----- Data

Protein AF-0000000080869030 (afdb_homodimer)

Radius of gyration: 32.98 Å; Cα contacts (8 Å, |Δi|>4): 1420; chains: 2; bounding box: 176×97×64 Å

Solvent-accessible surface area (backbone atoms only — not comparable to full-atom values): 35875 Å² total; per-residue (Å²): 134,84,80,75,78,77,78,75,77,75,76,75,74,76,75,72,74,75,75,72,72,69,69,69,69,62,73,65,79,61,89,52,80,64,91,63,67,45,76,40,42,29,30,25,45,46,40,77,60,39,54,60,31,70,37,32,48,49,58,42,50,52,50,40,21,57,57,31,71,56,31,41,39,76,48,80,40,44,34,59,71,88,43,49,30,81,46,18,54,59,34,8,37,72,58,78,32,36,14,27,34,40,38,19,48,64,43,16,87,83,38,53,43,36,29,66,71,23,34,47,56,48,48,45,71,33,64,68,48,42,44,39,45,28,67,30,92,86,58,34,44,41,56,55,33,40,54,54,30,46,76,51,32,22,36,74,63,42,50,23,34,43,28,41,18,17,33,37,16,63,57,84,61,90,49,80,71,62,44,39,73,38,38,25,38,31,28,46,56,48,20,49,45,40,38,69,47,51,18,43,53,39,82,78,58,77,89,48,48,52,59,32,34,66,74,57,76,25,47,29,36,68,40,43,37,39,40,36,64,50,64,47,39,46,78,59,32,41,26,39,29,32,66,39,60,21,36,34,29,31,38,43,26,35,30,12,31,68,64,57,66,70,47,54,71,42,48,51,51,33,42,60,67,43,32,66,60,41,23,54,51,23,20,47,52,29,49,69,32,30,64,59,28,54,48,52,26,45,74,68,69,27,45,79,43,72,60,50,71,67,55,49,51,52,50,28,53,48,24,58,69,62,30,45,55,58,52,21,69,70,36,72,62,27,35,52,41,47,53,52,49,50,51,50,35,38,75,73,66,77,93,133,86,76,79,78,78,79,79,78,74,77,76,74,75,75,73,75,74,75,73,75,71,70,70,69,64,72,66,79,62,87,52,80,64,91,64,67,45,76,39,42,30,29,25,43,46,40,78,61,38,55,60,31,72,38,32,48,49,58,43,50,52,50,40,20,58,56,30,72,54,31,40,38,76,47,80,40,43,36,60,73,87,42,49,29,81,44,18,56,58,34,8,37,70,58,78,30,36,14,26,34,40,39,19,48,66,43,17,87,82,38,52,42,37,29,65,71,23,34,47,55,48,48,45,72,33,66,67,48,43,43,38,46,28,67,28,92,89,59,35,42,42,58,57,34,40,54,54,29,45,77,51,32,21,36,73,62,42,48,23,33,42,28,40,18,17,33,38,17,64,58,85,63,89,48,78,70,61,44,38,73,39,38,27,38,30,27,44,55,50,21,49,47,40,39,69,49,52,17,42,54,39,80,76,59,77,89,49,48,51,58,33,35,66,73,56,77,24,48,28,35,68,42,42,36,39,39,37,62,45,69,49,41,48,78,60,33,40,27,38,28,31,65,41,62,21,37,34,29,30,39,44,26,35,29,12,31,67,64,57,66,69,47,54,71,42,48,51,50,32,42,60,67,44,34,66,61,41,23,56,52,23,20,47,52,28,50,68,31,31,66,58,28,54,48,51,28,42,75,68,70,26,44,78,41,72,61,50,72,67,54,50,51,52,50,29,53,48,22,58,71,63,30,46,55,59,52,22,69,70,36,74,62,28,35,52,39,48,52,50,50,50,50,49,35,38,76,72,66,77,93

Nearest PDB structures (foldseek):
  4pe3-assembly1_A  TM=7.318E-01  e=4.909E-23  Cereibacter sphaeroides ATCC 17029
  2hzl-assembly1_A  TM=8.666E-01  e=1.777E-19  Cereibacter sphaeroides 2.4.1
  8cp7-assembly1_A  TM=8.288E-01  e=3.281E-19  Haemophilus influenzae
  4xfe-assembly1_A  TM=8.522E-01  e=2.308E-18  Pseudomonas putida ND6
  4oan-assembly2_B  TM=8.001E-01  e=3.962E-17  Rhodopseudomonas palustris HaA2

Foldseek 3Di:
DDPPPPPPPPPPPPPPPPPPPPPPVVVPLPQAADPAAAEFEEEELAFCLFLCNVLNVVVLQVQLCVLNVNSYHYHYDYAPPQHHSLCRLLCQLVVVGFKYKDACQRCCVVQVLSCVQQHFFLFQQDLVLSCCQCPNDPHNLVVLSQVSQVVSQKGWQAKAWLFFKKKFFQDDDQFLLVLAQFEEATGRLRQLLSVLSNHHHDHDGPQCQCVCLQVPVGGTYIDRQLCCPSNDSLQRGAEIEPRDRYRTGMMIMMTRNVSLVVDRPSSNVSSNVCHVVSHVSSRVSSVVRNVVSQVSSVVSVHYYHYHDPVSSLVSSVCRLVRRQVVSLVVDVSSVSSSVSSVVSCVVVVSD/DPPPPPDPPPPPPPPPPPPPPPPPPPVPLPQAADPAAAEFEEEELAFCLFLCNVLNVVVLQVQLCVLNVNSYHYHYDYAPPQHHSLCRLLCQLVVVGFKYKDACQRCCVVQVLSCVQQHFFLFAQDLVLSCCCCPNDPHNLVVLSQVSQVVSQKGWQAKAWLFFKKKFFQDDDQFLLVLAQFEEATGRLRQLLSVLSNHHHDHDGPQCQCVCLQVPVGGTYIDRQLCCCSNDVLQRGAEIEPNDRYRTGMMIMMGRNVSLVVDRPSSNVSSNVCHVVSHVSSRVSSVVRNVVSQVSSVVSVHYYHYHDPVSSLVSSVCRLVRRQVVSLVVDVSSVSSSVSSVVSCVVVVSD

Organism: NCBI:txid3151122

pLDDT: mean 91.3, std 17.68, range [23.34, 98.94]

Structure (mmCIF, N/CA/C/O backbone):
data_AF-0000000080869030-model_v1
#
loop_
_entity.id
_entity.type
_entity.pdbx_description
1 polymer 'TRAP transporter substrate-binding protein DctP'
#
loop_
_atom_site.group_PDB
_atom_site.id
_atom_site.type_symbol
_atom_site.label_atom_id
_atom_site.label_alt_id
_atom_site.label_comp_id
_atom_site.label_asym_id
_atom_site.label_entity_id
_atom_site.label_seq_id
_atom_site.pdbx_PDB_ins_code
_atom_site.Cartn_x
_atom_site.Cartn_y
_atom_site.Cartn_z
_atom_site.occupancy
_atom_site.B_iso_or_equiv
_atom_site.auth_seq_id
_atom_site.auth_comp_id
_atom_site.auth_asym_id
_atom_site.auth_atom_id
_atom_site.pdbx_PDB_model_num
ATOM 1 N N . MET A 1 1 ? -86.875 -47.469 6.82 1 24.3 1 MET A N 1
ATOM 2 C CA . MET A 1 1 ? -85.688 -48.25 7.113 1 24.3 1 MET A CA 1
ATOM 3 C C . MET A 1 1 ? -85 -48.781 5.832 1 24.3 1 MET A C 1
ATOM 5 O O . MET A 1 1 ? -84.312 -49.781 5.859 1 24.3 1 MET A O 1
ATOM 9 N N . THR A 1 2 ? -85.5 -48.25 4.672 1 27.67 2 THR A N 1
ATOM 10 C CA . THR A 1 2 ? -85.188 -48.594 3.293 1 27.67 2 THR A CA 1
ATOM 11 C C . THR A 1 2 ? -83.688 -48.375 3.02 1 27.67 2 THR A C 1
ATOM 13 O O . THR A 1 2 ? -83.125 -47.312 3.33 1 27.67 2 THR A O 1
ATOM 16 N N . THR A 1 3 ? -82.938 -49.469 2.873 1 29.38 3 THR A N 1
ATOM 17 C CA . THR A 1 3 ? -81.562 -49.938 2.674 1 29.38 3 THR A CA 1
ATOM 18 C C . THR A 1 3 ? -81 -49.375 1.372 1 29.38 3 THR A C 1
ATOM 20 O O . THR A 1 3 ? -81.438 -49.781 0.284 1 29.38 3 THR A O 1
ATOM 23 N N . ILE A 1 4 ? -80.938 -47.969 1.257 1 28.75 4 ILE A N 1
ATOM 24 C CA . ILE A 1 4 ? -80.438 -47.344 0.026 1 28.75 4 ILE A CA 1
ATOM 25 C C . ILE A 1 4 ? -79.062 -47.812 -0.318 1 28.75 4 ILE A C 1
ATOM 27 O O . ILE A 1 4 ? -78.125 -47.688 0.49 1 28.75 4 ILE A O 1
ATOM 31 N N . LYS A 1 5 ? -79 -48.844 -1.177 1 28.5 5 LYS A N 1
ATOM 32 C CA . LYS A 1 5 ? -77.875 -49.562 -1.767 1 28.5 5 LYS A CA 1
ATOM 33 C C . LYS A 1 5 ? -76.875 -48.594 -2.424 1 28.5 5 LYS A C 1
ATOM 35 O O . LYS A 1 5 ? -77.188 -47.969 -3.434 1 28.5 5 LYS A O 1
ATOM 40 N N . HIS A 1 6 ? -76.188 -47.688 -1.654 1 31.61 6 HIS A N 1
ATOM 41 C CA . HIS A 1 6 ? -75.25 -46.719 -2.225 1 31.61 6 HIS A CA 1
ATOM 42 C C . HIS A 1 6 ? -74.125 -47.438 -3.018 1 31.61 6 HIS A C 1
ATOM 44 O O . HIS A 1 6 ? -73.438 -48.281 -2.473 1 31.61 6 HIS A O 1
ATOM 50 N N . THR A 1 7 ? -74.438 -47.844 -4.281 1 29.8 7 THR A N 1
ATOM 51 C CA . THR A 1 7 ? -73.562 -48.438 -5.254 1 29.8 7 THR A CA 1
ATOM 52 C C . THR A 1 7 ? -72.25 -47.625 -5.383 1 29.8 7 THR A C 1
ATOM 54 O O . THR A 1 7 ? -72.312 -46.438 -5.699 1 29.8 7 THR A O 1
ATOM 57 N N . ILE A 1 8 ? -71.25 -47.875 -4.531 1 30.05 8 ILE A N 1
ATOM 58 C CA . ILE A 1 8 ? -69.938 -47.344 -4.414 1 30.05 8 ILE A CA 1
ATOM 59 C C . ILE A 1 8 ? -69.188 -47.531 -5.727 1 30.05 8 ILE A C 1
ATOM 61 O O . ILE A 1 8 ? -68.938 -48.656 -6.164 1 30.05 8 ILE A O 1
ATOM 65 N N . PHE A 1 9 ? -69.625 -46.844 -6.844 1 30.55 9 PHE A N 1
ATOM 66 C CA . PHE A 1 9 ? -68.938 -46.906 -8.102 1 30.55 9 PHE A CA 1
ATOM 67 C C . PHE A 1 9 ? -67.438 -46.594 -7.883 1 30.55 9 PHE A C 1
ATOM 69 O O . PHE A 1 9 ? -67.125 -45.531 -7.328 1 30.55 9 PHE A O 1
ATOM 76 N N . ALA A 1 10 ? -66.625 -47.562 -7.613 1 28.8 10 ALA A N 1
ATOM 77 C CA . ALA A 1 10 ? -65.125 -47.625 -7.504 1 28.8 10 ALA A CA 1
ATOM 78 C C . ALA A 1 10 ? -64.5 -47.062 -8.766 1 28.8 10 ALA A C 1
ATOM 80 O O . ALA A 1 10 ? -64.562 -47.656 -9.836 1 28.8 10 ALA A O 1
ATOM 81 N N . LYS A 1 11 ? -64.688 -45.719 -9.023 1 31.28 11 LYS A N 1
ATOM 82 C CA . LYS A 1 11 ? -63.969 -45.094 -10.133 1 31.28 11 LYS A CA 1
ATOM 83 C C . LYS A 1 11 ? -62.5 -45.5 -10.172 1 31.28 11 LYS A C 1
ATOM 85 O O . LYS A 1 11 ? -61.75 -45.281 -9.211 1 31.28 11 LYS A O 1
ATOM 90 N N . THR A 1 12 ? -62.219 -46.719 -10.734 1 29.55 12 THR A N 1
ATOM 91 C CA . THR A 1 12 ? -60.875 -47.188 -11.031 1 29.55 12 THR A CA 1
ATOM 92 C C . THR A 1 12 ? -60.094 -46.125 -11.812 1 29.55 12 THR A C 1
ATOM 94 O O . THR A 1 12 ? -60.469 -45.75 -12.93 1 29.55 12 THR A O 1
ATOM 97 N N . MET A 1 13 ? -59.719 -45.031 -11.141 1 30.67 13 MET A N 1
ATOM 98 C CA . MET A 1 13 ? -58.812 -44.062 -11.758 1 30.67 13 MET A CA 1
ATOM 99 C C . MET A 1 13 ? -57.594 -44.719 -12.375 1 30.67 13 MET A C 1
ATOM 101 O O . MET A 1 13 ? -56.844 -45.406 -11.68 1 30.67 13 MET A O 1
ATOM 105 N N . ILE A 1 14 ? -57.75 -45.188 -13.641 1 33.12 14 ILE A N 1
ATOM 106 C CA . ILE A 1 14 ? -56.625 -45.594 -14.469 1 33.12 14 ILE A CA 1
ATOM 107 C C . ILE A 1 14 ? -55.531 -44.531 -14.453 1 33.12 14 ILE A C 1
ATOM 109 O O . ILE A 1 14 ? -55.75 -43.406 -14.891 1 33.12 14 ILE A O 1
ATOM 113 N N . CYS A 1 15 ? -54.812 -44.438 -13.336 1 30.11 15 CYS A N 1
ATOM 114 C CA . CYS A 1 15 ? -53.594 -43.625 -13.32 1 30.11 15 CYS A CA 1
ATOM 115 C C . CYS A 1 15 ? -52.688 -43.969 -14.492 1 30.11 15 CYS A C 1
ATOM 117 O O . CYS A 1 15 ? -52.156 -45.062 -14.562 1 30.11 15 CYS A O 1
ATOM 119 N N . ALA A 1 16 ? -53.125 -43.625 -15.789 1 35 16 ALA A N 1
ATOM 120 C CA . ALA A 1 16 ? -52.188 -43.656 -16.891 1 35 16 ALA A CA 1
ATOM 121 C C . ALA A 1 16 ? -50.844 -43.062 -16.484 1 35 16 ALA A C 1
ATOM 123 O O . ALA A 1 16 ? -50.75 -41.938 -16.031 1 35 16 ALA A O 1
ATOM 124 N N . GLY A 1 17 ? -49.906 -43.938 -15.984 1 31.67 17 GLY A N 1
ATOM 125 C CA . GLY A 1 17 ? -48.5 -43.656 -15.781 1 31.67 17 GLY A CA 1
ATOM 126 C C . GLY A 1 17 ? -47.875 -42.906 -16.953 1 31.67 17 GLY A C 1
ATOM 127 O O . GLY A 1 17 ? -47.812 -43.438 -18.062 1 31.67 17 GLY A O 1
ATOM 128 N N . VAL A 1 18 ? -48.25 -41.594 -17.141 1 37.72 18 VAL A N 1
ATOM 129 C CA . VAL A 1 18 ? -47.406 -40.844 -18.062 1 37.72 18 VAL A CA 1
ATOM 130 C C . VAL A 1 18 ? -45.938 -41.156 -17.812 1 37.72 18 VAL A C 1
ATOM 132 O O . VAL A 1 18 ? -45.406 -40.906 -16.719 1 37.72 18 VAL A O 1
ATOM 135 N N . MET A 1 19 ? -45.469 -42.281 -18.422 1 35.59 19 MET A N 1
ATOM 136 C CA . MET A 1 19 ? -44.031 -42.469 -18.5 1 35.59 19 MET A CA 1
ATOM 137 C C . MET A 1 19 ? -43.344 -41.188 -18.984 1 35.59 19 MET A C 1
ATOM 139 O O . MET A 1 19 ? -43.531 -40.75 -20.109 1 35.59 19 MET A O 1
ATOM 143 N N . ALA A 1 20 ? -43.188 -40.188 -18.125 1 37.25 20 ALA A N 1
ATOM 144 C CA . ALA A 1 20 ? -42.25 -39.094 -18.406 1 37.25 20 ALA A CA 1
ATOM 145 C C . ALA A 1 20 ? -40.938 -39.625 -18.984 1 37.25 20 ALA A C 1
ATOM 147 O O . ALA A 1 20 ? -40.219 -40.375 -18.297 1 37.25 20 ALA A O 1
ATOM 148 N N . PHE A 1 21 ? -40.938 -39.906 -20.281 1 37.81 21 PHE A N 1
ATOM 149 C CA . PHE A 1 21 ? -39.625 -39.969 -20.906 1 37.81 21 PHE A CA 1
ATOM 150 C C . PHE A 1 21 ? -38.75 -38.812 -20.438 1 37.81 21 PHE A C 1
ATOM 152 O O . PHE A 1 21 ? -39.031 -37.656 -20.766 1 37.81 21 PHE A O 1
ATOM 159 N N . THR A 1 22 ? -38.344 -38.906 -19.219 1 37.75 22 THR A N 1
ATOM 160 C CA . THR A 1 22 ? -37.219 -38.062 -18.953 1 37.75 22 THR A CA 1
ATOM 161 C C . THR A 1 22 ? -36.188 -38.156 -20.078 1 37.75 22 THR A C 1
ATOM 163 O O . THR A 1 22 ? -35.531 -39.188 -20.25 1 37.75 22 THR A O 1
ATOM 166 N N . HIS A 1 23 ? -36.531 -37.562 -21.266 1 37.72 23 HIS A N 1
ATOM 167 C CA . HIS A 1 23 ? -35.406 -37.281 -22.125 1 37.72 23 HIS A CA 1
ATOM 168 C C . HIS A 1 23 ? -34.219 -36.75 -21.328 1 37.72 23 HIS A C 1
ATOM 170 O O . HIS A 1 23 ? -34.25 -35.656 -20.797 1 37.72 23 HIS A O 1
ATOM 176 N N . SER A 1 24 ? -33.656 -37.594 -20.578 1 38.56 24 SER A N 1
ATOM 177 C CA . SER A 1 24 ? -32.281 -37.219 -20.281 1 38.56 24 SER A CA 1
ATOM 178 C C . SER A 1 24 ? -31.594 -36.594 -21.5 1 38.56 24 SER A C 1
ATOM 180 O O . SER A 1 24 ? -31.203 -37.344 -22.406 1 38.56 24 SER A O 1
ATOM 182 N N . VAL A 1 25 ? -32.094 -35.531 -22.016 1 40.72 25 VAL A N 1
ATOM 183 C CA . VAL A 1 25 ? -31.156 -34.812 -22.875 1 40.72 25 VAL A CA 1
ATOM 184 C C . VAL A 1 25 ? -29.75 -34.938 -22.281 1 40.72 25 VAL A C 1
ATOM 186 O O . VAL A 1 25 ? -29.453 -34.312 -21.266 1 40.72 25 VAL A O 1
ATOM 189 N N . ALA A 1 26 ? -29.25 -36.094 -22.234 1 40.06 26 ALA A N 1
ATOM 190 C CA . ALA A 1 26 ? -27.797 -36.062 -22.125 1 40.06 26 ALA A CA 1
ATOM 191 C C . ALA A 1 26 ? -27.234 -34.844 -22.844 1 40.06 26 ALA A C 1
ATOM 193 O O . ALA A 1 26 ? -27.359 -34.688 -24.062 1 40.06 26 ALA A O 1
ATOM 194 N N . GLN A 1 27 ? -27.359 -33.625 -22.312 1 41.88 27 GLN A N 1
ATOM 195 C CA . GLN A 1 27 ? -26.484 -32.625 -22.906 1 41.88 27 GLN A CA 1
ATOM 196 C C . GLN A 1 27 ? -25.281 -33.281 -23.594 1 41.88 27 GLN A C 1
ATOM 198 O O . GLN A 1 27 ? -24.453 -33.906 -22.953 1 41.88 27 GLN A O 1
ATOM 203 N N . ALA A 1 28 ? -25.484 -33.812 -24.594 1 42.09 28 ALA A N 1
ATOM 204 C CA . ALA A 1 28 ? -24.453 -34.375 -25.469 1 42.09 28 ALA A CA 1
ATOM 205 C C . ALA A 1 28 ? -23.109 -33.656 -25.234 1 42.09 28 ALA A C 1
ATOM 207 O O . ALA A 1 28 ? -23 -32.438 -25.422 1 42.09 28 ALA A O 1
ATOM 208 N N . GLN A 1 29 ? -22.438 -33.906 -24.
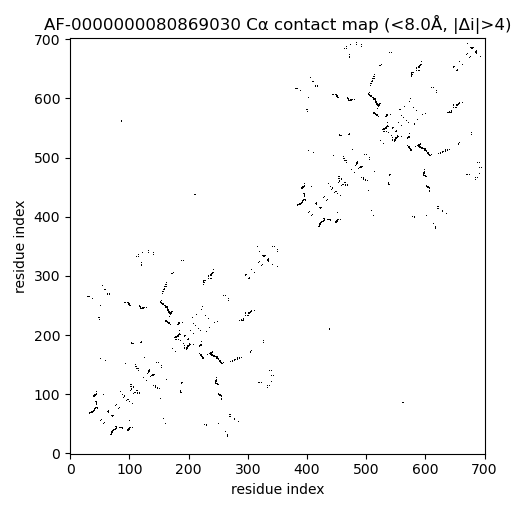109 1 50.94 29 GLN A N 1
ATOM 209 C CA . GLN A 1 29 ? -21.047 -33.438 -24.078 1 50.94 29 GLN A CA 1
ATOM 210 C C . GLN A 1 29 ? -20.516 -33.219 -25.484 1 50.94 29 GLN A C 1
ATOM 212 O O . GLN A 1 29 ? -20.25 -34.188 -26.219 1 50.94 29 GLN A O 1
ATOM 217 N N . GLU A 1 30 ? -21 -32.344 -26.297 1 59 30 GLU A N 1
ATOM 218 C CA . GLU A 1 30 ? -20.547 -32.031 -27.641 1 59 30 GLU A CA 1
ATOM 219 C C . GLU A 1 30 ? -19.016 -32.062 -27.734 1 59 30 GLU A C 1
ATOM 221 O O . GLU A 1 30 ? -18.328 -31.375 -26.984 1 59 30 GLU A O 1
ATOM 226 N N . ASN A 1 31 ? -18.469 -33.188 -28.25 1 74.62 31 ASN A N 1
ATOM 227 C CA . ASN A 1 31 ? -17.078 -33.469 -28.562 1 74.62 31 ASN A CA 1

----------

#### What is expected
Only the lines from the start of the listing through the line with "Radius of gyration: 32.98" should be repeated, each exactly as it stands.

#### Written solution
Protein AF-0000000080869030 (afdb_homodimer)

Radius of gyration: 32.98 Å; Cα contacts (8 Å, |Δi|>4): 1420; chains: 2; bounding box: 176×97×64 Å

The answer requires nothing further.